Documents obtained from the CIA by Marks under Freedom of Information in 1976 showed that, in 1953, the agency considered purchasing ten kilograms of LSD, enough for 100 million doses. The proposed purchase aimed to stop other countries from controlling the supply. The documents showed that the CIA did obtain some quantity of the substance from Sandoz Laboratories, in Switzerland.

Marks delivered a speech on the book at Turning Point 1977, the 1977 Libertarian Party National Convention held July 12–17, at the Sheraton-Palace Hotel, in San Francisco.

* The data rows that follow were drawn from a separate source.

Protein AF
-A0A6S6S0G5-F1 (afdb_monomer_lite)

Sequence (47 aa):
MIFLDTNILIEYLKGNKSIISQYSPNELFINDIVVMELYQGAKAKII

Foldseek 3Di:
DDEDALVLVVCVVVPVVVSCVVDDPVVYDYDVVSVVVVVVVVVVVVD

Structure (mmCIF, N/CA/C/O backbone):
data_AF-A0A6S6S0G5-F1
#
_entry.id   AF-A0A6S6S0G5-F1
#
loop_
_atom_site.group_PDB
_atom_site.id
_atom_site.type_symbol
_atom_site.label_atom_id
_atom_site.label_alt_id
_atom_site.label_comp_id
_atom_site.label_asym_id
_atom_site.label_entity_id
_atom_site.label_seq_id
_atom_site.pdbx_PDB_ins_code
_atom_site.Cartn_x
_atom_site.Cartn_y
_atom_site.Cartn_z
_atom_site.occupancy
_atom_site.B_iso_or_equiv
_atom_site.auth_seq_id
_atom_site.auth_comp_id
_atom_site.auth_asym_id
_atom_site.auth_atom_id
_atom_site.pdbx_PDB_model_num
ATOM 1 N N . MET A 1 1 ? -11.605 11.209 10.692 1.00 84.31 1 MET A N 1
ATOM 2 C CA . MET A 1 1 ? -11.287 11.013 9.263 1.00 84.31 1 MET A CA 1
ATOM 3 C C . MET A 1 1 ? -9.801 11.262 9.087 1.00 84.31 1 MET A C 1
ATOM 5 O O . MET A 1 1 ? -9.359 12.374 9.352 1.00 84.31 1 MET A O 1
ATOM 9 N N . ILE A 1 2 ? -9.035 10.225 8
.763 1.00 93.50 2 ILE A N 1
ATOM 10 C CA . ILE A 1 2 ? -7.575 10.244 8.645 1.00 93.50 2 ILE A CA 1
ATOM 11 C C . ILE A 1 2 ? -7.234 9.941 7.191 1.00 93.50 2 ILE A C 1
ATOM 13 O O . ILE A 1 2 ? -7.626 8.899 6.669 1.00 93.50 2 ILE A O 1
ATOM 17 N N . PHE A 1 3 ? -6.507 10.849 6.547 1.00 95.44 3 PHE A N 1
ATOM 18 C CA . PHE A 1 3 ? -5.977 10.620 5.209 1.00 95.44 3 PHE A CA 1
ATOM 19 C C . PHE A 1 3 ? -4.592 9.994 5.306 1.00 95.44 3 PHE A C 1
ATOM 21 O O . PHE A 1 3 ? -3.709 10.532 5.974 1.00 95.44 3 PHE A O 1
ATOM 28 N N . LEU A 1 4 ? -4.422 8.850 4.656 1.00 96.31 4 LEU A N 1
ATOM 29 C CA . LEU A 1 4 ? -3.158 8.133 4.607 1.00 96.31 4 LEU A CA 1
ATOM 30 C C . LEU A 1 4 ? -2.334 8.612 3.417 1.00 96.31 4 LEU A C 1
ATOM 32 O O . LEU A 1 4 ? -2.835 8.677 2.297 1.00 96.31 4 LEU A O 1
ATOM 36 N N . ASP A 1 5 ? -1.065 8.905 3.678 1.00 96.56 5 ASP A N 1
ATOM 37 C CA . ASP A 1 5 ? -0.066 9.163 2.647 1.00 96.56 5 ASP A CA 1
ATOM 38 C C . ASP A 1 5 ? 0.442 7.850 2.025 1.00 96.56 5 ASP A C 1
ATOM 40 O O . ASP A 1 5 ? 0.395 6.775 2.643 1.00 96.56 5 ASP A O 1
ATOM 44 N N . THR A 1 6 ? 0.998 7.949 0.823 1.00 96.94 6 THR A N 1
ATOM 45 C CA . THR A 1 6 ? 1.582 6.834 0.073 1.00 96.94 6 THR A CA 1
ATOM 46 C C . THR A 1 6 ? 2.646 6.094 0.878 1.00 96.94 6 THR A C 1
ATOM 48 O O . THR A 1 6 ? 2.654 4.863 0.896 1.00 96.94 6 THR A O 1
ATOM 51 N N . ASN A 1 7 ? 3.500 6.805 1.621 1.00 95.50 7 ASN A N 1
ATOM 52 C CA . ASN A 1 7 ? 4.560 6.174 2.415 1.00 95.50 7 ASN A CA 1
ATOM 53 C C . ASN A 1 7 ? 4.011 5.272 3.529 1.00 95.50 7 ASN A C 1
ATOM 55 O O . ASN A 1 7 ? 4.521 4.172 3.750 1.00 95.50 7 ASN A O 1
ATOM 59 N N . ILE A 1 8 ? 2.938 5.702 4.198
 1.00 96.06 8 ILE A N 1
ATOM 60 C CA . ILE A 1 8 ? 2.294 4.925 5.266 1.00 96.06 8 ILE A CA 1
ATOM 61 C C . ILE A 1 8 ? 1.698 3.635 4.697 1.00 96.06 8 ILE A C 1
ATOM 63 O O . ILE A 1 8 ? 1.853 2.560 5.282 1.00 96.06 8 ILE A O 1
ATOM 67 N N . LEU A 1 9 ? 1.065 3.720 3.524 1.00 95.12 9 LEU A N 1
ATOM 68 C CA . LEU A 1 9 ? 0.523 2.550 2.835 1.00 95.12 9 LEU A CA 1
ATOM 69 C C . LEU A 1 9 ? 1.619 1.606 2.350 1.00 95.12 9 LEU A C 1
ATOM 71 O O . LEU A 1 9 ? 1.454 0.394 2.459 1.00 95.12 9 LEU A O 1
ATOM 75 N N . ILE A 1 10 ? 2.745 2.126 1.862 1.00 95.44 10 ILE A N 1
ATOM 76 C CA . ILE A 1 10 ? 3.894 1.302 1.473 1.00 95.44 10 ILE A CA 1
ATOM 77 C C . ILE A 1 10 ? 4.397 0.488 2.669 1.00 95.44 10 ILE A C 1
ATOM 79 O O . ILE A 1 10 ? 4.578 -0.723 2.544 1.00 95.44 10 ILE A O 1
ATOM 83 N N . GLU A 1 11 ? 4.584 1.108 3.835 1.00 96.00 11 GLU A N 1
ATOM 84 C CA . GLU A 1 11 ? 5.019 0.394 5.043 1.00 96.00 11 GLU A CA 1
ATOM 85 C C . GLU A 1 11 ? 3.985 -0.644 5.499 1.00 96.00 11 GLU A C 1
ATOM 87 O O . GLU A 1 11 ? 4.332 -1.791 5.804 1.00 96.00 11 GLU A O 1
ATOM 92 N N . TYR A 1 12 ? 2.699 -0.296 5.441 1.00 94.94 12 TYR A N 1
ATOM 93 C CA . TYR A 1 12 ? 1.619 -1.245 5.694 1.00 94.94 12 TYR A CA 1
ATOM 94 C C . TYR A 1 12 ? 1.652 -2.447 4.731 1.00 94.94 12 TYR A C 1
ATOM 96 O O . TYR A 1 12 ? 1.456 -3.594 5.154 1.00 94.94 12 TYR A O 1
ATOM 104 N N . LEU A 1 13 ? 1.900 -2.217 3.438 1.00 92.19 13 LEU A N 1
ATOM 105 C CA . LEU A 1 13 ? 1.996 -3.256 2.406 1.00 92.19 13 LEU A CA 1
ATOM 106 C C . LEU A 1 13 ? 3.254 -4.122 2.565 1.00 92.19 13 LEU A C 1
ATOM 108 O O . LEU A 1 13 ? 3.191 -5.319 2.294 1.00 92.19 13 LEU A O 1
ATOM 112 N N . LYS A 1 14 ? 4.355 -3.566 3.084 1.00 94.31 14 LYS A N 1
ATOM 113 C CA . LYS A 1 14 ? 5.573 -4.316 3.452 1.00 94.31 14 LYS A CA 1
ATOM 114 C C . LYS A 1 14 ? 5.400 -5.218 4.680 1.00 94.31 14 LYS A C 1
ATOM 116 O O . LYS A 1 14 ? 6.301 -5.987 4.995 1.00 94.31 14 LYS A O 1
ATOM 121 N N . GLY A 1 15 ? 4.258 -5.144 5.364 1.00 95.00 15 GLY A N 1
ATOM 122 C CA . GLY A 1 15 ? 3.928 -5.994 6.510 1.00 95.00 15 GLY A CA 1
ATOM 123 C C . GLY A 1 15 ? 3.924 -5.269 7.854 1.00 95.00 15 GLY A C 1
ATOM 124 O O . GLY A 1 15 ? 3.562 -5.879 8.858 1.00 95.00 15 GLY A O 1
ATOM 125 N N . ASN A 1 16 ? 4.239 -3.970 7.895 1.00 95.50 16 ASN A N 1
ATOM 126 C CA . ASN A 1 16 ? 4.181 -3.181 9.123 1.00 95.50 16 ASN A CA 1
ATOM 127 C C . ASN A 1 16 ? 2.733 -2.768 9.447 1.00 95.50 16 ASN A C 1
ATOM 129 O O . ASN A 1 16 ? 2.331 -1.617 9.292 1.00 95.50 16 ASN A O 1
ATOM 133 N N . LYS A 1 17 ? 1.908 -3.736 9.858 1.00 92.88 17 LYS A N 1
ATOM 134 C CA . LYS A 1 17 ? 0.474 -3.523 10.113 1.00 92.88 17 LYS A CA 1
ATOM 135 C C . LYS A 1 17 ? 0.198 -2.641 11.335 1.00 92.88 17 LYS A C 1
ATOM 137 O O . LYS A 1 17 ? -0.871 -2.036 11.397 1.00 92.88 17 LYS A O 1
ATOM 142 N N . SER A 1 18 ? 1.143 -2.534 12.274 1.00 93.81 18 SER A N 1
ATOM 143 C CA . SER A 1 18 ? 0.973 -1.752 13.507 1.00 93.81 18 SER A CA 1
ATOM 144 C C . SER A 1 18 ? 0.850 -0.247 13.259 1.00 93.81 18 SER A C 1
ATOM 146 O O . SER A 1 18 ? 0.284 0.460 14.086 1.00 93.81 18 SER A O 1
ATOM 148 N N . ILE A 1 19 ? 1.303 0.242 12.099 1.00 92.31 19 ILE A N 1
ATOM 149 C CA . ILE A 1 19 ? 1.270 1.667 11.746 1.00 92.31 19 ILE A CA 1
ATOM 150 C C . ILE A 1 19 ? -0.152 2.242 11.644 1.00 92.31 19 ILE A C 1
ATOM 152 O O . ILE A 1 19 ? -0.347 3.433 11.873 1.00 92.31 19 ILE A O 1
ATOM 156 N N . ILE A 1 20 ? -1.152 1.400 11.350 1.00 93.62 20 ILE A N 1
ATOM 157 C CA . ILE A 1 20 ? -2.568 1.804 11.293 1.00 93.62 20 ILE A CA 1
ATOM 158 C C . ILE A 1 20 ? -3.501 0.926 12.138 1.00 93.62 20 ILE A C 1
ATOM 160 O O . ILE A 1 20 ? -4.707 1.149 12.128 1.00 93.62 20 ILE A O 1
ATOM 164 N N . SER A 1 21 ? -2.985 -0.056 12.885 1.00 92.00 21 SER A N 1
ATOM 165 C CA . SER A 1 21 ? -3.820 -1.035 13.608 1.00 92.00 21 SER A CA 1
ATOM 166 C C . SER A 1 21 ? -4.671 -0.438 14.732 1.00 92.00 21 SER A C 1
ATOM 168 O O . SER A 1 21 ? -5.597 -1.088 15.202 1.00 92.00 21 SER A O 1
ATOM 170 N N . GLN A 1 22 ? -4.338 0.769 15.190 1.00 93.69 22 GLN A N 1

===The Search for the Manchurian Candidate===
Marks' 1979 book, The Search for the Manchurian Candidate, describes a wide range of CIA activities during the Cold War, including unethical drug experiments as part of a mind-control and chemical interrogation research program known as Project MKUltra. The book is based on 16,000 pages of CIA documents obtained under the Freedom of Information Act and many interviews, including those with retired members of the psychological division of the CIA, and the book describes some of the work of psychologists in this effort, with a whole chapter on the Personality Assessment System.

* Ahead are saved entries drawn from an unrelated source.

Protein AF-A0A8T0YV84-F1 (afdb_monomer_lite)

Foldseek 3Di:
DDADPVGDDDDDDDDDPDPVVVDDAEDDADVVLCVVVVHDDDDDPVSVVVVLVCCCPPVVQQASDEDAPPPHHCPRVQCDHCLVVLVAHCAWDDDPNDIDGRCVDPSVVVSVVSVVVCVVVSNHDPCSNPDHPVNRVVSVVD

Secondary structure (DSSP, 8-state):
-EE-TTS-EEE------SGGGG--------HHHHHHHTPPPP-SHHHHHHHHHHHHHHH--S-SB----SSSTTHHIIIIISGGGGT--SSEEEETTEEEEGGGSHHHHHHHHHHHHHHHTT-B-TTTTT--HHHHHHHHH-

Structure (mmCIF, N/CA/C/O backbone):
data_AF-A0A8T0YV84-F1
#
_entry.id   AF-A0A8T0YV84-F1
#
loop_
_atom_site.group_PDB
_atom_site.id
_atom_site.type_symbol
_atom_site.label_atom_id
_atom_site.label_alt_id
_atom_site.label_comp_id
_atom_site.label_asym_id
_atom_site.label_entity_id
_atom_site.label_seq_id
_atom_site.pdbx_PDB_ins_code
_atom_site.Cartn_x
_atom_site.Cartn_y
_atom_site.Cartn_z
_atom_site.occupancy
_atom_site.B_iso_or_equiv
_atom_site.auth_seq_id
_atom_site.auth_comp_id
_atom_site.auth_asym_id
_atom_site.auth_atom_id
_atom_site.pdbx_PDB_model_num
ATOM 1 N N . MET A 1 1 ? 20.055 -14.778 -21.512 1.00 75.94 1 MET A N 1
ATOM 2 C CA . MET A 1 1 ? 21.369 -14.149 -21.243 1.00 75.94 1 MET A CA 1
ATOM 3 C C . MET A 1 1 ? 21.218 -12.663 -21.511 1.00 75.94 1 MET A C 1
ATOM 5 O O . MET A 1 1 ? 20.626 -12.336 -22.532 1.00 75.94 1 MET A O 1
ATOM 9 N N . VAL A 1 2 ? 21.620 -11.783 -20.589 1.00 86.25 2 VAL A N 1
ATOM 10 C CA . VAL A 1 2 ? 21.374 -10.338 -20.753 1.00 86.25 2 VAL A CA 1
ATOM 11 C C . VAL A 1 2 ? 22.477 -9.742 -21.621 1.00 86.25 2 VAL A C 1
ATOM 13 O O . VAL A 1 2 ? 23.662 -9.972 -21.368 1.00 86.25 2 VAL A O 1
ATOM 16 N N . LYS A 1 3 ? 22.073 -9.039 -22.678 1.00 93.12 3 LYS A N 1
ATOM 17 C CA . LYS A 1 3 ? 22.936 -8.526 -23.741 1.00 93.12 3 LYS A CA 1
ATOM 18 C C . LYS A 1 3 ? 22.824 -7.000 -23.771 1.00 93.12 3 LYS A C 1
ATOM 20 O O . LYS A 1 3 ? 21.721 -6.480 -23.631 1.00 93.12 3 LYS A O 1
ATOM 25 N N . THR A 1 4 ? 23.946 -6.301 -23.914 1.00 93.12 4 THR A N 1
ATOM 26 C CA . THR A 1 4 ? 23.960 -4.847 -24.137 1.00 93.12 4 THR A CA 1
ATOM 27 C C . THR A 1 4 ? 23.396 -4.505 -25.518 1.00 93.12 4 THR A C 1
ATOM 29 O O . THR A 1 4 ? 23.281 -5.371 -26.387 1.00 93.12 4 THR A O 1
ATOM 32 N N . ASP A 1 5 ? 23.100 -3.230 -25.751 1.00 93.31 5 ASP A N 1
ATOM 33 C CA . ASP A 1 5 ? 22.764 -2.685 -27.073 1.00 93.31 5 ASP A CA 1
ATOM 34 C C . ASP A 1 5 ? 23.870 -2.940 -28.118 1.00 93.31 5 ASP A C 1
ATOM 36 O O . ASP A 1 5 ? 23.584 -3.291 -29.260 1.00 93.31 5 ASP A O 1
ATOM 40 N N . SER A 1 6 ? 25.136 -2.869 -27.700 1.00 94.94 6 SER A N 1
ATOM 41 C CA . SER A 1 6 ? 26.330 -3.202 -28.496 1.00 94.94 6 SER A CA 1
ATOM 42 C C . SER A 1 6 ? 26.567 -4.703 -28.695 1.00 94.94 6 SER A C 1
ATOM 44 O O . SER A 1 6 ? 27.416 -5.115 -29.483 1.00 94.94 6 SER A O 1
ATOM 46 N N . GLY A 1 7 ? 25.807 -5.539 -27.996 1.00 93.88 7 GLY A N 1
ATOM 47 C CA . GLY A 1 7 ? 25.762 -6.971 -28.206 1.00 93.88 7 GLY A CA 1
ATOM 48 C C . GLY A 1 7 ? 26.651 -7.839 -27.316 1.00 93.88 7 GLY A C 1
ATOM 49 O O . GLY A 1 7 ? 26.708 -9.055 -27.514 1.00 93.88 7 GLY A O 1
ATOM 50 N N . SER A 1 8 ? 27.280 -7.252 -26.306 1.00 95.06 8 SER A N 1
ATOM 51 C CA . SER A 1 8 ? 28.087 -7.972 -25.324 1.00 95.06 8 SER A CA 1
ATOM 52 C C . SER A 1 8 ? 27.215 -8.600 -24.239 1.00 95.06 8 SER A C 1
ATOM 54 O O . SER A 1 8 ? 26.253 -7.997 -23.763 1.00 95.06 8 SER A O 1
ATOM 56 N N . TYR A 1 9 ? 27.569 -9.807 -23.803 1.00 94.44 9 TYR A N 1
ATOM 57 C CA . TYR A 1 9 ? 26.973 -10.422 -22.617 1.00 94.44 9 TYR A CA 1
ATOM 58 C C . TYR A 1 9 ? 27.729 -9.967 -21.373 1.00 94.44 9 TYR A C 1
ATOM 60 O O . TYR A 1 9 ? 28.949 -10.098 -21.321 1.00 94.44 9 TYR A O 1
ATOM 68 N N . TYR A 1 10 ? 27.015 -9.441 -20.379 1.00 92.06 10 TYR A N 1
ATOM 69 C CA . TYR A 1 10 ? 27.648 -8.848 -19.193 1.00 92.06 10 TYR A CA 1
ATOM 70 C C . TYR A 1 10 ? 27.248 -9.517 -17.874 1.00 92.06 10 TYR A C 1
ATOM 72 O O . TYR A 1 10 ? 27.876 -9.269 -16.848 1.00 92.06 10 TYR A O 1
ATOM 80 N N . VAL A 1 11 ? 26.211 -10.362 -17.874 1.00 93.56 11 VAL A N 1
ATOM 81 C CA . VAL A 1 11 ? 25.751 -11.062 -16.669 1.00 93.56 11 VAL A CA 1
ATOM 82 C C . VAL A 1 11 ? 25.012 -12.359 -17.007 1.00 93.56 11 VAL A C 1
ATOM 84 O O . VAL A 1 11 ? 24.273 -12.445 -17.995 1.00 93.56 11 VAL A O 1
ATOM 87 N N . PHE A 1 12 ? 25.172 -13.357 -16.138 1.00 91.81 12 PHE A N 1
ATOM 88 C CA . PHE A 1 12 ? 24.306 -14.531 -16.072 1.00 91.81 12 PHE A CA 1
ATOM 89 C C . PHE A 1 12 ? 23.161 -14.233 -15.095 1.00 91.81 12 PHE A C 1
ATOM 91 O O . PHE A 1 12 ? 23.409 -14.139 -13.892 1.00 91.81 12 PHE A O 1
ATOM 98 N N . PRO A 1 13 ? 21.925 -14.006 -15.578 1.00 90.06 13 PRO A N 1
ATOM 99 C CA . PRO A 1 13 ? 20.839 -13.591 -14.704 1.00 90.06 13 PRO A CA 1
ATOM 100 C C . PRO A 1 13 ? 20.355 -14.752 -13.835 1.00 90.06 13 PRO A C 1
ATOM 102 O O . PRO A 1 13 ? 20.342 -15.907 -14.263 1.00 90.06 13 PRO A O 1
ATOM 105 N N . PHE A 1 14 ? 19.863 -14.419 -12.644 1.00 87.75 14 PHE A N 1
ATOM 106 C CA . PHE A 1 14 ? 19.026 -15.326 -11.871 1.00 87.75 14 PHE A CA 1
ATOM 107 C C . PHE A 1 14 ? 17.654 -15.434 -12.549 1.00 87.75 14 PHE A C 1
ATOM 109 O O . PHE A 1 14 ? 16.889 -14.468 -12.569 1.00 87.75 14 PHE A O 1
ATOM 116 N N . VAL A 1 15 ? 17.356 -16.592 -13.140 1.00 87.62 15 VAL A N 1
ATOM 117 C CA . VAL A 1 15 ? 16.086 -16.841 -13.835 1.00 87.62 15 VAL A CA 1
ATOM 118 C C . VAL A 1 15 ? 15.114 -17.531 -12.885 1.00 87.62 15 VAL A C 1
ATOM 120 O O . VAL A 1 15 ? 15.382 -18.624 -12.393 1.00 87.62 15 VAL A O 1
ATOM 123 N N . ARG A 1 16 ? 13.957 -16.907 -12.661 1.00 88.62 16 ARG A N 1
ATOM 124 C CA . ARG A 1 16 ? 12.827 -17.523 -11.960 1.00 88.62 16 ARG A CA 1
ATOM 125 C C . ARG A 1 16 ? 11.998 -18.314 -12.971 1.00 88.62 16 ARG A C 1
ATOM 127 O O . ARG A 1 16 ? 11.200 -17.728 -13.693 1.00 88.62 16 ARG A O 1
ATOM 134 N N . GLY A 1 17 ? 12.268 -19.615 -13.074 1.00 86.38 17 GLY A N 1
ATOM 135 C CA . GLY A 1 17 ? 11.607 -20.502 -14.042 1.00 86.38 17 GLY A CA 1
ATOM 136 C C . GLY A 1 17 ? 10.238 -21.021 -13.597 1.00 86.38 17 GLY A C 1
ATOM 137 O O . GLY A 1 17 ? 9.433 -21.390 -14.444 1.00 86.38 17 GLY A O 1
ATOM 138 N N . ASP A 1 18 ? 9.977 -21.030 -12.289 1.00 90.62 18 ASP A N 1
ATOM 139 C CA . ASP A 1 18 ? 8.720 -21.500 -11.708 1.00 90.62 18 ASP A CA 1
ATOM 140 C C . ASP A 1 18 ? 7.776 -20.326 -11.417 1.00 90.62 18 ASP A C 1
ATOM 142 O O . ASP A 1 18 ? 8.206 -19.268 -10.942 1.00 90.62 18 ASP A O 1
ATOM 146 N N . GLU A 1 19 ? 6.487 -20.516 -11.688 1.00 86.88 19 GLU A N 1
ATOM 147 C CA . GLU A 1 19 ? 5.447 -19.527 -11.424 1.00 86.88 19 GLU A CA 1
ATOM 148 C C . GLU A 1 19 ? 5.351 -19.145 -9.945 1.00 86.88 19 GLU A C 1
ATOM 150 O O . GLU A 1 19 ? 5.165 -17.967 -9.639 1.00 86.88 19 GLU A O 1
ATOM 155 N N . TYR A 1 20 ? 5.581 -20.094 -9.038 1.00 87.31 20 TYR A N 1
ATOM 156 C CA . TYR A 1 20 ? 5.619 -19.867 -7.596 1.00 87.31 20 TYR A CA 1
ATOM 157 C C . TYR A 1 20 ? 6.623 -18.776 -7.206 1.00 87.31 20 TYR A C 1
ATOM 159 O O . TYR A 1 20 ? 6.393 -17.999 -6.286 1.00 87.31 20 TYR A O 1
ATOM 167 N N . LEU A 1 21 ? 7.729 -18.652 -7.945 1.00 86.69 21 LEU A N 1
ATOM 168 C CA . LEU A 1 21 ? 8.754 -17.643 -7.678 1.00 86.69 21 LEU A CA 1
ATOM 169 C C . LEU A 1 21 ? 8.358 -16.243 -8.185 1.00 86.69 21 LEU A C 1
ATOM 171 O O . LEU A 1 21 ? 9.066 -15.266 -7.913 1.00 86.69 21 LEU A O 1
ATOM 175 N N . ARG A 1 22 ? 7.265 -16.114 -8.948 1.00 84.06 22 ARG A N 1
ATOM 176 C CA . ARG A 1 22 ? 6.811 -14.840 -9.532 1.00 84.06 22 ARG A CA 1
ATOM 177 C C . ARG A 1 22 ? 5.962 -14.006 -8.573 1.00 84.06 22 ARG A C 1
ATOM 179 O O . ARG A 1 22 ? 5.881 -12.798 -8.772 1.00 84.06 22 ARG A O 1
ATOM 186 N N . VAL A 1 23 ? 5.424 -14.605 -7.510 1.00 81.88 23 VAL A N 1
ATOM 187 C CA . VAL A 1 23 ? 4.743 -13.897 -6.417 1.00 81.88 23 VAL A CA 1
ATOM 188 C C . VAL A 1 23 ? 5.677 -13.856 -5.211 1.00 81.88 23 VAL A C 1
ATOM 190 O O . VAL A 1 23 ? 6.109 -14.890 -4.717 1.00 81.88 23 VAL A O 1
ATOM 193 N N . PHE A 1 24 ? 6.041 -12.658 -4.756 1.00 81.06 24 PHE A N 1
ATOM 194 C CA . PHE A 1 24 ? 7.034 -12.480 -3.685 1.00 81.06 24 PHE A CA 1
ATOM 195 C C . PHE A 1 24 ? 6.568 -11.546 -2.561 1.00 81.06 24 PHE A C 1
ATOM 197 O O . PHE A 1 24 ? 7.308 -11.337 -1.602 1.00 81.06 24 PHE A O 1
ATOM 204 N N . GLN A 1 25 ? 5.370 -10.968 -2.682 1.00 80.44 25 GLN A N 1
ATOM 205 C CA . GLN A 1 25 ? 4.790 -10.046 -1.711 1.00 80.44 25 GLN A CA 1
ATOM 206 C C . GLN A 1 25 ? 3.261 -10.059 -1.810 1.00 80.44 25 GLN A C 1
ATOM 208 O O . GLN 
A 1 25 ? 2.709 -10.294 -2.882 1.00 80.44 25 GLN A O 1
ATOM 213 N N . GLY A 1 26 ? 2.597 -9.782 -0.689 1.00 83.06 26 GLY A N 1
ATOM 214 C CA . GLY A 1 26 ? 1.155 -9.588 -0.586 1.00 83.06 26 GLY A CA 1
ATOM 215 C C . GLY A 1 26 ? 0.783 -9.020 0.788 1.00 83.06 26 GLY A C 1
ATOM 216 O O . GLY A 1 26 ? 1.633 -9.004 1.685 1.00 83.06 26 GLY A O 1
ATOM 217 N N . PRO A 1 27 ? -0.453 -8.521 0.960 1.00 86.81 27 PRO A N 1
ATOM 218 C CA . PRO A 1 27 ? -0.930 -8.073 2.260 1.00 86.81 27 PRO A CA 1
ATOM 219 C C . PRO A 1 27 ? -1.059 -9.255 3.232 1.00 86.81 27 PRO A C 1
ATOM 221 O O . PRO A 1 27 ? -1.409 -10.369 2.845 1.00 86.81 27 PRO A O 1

Marks later became a fellow of Harvard's Institute of Politics and a visiting scholar at Harvard Law School. In 1982, he founded the nonprofit conflict resolution organization Nuclear Network in Washington, D.C., which was soon renamed Search for Common Ground. He served as its president until 2014. He also founded and headed Common Ground Productions. He wrote and produced The Shape of the Future, a four-part TV documentary series that was simulcast on Israeli, Palestinian, and Arab satellite TV, and he is executive producer of the television and radio show The Team, among others.

==Honors and accolades==
John Marks is the recipient of numerous awards. These include:
- Honorary doctorate from the UN University of Peace (2010, with his wife, Susan Collin Marks)
- Marvin E. Johnson Diversity and Equity Award, from the Association for Conflict Resolution (2010, with Susan Collin Marks)
- Senior Ashoka Fellow (2009)
- Social Entrepreneurship Award, from the Skoll Foundation (2006, with Susan Collin Marks)
- Temple Awards for Creative Altruism, from the Institute of Noetic Sciences (2005, with Susan Collin Marks)
- Cultures of Peace Award, from Psychologists for Social Responsibility (2002)
- Wild School Award, from Upland Hills School (2001, with Susan Collin Marks)

==Works==
===Books===
- The CIA and the Cult of Intelligence, with Victor Marchetti. New York: Alfred A. Knopf (1974). Full text.
- The CIA File, edited with Robert Borosage. New York: Grossman Publishers (1976). ISBN 067022247X.
"Proceedings and papers presented at a conference, The CIA and Covert Action, held in Washington, Sept. 1974, sponsored by the Center for National Security Studies."
- The Search for the Manchurian Candidate: The CIA and Mind Control. New York: Times Books (1979).
- Common Ground on Terrorism: Soviet-American Cooperation Against the Politics of Terror, edited with Igor Beliaev. New York: W. W. Norton (1991). ISBN 0393029867. ISBN 978-0393029864.

===Articles===
- "Inside the CIA: The Clandestine Mentality," with Victor Marchetti. Ramparts Magazine (Jul. 1974), pp. 21–25, 48, 50, 52.
- "How to Spot a Spook". Washington Monthly (Nov. 1974), pp. 5–11.
- "One Man We Remembered." Washington Monthly (Jun. 1975), pp. 26–29.
- "Sex, Drugs, and the CIA: The Shocking Search for an 'Ultimate Weapon'". Saturday Review (February 3, 1979), pp. 12–16.